Pairwise Comparisons without Stochastic Transitivity: Model, Theory and Applications (2501.07437v1)

Abstract: Most statistical models for pairwise comparisons, including the Bradley-Terry (BT) and Thurstone models and many extensions, make a relatively strong assumption of stochastic transitivity. This assumption imposes the existence of an unobserved global ranking among all the players/teams/items and monotone constraints on the comparison probabilities implied by the global ranking. However, the stochastic transitivity assumption does not hold in many real-world scenarios of pairwise comparisons, especially games involving multiple skills or strategies. As a result, models relying on this assumption can have suboptimal predictive performance. In this paper, we propose a general family of statistical models for pairwise comparison data without a stochastic transitivity assumption, substantially extending the BT and Thurstone models. In this model, the pairwise probabilities are determined by a (approximately) low-dimensional skew-symmetric matrix. Likelihood-based estimation methods and computational algorithms are developed, which allow for sparse data with only a small proportion of observed pairs. Theoretical analysis shows that the proposed estimator achieves minimax-rate optimality, which adapts effectively to the sparsity level of the data. The spectral theory for skew-symmetric matrices plays a crucial role in the implementation and theoretical analysis. The proposed method's superiority against the BT model, along with its broad applicability across diverse scenarios, is further supported by simulations and real data analysis.

• The paper relaxes the assumption of stochastic transitivity by using a low-dimensional skew-symmetric matrix to model pairwise probabilities.
• It develops computational algorithms with likelihood-based estimation for sparse data, achieving minimax-rate optimality in various applications.
• The model leverages spectral theory and nuclear norm regularization, demonstrating superior prediction in both sports and e-sport datasets compared to traditional approaches.

Overview of "Pairwise Comparisons without Stochastic Transitivity: Model, Theory and Applications"

The paper "Pairwise Comparisons without Stochastic Transitivity: Model, Theory and Applications" by Sze Ming Lee and Yunxiao Chen presents a novel approach to modeling pairwise comparison data by relaxing the assumption of stochastic transitivity. This research introduces a statistical framework that extends the Bradley-Terry (BT) and Thurstone models, acknowledging that the assumption of an underlying global ranking among items may not always hold, especially in contexts involving multiple skills or strategies.

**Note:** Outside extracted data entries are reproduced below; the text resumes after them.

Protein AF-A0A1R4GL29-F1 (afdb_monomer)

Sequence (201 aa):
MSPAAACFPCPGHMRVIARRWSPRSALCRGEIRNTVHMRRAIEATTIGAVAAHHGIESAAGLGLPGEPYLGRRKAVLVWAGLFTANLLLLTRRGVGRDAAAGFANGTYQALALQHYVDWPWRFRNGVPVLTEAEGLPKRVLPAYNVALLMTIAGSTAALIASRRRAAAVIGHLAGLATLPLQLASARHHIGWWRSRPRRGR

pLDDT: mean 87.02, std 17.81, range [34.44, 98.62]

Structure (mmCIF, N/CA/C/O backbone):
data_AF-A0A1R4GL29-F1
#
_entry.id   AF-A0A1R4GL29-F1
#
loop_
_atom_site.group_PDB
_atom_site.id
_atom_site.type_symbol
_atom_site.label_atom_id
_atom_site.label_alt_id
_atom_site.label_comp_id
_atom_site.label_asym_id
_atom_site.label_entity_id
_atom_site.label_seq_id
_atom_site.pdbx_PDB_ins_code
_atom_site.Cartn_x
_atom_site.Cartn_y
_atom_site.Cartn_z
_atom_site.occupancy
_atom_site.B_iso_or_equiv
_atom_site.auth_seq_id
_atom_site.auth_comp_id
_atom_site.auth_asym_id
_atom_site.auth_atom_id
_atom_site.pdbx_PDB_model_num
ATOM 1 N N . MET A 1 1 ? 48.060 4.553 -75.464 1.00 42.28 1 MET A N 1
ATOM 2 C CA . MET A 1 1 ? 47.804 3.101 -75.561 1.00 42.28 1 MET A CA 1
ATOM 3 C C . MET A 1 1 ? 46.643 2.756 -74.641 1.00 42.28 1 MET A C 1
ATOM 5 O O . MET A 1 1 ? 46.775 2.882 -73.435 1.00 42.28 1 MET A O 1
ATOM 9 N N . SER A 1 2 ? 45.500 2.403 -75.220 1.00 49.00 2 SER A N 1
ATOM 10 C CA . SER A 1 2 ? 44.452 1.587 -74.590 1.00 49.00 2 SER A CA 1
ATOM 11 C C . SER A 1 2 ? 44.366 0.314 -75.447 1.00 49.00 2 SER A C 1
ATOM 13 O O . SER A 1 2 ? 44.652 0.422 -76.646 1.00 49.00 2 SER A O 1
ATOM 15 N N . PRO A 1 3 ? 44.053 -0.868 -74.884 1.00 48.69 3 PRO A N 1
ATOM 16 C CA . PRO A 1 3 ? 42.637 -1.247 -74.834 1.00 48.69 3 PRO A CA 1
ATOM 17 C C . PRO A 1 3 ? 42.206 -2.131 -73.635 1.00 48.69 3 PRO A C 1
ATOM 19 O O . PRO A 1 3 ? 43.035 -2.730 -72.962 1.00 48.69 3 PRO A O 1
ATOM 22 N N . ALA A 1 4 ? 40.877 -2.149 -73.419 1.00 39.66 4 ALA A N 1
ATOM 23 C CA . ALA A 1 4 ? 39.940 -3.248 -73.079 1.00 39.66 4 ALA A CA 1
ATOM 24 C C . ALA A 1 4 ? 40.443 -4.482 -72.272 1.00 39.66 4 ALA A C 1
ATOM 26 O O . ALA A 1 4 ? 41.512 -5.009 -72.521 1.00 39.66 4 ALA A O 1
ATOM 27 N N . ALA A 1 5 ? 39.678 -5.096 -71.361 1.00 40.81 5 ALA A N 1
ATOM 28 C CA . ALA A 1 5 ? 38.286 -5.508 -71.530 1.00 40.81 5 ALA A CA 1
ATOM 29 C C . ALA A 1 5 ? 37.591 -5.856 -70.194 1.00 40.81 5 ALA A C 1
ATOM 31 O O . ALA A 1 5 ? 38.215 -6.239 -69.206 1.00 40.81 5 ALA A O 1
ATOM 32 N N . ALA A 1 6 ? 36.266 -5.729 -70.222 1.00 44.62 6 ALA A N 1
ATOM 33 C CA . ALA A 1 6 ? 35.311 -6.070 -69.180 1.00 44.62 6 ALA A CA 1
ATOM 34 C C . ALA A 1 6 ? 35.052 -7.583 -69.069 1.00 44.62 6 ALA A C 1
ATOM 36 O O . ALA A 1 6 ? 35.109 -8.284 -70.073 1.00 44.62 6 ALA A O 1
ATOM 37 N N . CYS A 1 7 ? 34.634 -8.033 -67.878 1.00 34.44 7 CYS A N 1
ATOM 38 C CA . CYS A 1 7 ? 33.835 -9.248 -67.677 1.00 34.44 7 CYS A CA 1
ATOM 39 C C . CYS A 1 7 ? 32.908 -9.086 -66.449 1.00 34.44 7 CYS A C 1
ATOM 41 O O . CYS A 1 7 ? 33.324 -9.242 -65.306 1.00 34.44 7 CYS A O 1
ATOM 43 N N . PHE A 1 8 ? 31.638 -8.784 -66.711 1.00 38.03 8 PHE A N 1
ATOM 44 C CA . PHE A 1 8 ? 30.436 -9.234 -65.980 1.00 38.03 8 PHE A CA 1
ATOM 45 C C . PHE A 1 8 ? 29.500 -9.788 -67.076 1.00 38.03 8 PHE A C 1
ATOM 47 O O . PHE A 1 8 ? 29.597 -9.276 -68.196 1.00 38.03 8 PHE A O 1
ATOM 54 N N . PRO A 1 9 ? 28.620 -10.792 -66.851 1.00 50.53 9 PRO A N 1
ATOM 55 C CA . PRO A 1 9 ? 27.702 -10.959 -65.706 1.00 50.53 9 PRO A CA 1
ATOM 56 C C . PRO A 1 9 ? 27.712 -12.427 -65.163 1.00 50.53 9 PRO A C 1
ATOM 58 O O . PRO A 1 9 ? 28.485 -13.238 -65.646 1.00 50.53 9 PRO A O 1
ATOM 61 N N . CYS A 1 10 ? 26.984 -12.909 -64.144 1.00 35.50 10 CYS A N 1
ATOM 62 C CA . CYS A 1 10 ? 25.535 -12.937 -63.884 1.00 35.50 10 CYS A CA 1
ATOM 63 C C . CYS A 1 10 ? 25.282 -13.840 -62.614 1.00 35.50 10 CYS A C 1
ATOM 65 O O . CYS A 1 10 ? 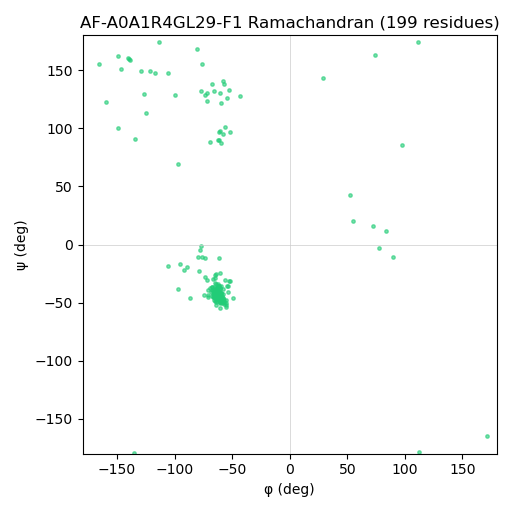26.230 -14.072 -61.867 1.00 35.50 10 CYS A O 1
ATOM 67 N N . PRO A 1 11 ? 24.066 -14.320 -62.270 1.00 47.78 11 PRO A N 1
ATOM 68 C CA . PRO A 1 11 ? 23.335 -13.977 -61.048 1.00 47.78 11 PRO A CA 1
ATOM 69 C C . PRO A 1 11 ? 23.158 -15.140 -60.044 1.00 47.78 11 PRO A C 1
ATOM 71 O O . PRO A 1 11 ? 23.384 -16.306 -60.344 1.00 47.78 11 PRO A O 1
ATOM 74 N N . GLY A 1 12 ? 22.599 -14.825 -58.871 1.00 40.28 12 GLY A N 1
ATOM 75 C CA . GLY A 1 12 ? 21.789 -15.795 -58.130 1.00 40.28 12 GLY A CA 1
ATOM 76 C C . GLY A 1 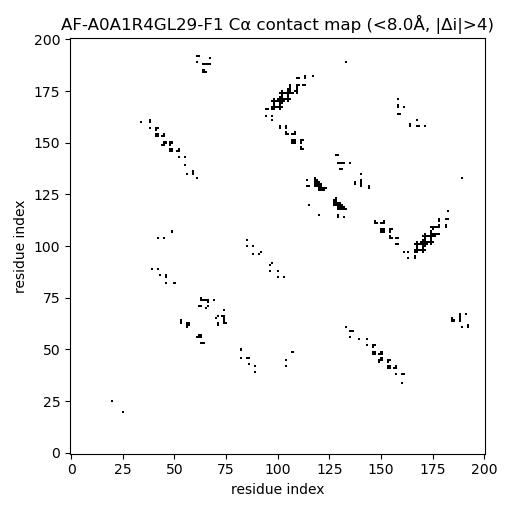12 ? 22.499 -16.546 -57.011 1.00 40.28 12 GLY A C 1
ATOM 77 O O . GLY A 1 12 ? 22.845 -17.708 -57.140 1.00 40.28 12 GLY A O 1
ATOM 78 N N . HIS A 1 13 ? 22.539 -15.937 -55.830 1.00 39.91 13 HIS A N 1
ATOM 79 C CA . HIS A 1 13 ? 22.394 -16.707 -54.600 1.00 39.91 13 HIS A CA 1
ATOM 80 C C . HIS A 1 13 ? 21.414 -15.980 -53.684 1.00 39.91 13 HIS A C 1
ATOM 82 O O . HIS A 1 13 ? 21.788 -15.149 -52.857 1.00 39.91 13 HIS A O 1
ATOM 88 N N . MET A 1 14 ? 20.132 -16.336 -53.821 1.00 41.84 14 MET A N 1
ATOM 89 C CA . MET A 1 14 ? 19.208 -16.311 -52.692 1.00 41.84 14 MET A CA 1
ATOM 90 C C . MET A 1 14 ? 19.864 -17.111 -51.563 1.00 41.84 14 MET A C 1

Key Contributions and Methodological Advancements

1. Relaxation of Stochastic Transitivity: The authors propose a framework that does not impose the constraint of stochastic transitivity. Instead of assuming a global ranking order, this model employs an approximately low-dimensional skew-symmetric matrix to determine pairwise probabilities. This approach significantly expands the applicability of traditional pairwise comparison models to scenarios where intransitivity is a factor.
2. Efficiency in Sparse Data Contexts: A notable advancement is the development of computational algorithms and likelihood-based estimation methods designed for sparse data, where only a small fraction of pairs are observed. The estimator introduced achieves minimax-rate optimality, effectively adapting to the sparsity levels. This is crucial in applications such as predicting outcomes in sports tournaments, where data sparsity is common.
3. Use of Skew-Symmetric Matrix: The approach utilizes the spectral theory of skew-symmetric matrices, which is central to both the theoretical analysis and the implementation of this model. The leveraging of this mathematical foundation distinguishes it from other models that rely heavily on rank-based assumptions.

Theoretical Implications

The theoretical contributions include demonstrating that the proposed estimator is capable of achieving optimal convergence rates under various sparsity scenarios. The model operates under a nuclear norm constraint which serves as a form of regularization, controlling the complexity of the parameter matrix. This formulation enhances the flexibility of the model, allowing it to handle diverse real-world data sets without the restrictive transitivity assumption.

Empirical Analysis and Applications

Empirical evaluation using datasets from the e-sport StarCraft II and professional tennis underscores the practical efficiency of the proposed model. The findings suggest that the absence of stochastic transitivity does not significantly impair the model's accuracy, indicating its robustness across different contexts. The model achieved superior performance in predicting pairwise outcomes compared to traditional models, especially where data exhibit intransitive properties.

Future Directions and Research Opportunities

The paper opens several avenues for future research, including the integration of covariate information and time dynamics into the model, enhancing predictive capabilities in evolving scenarios. Additionally, further exploration could involve extending the model to accommodate more complex parametric structures, potentially incorporating machine learning techniques to handle even higher-dimensional data contexts.

Conclusion

Overall, this paper provides a significant step forward in the methodology of pairwise comparisons, especially in its application to scenarios where the assumption of global rankings is impractical. By leveraging skew-symmetric matrices and addressing the challenges of sparse data, this framework sets a groundwork for future advancements in the analysis of pairwise comparison situations in various domains.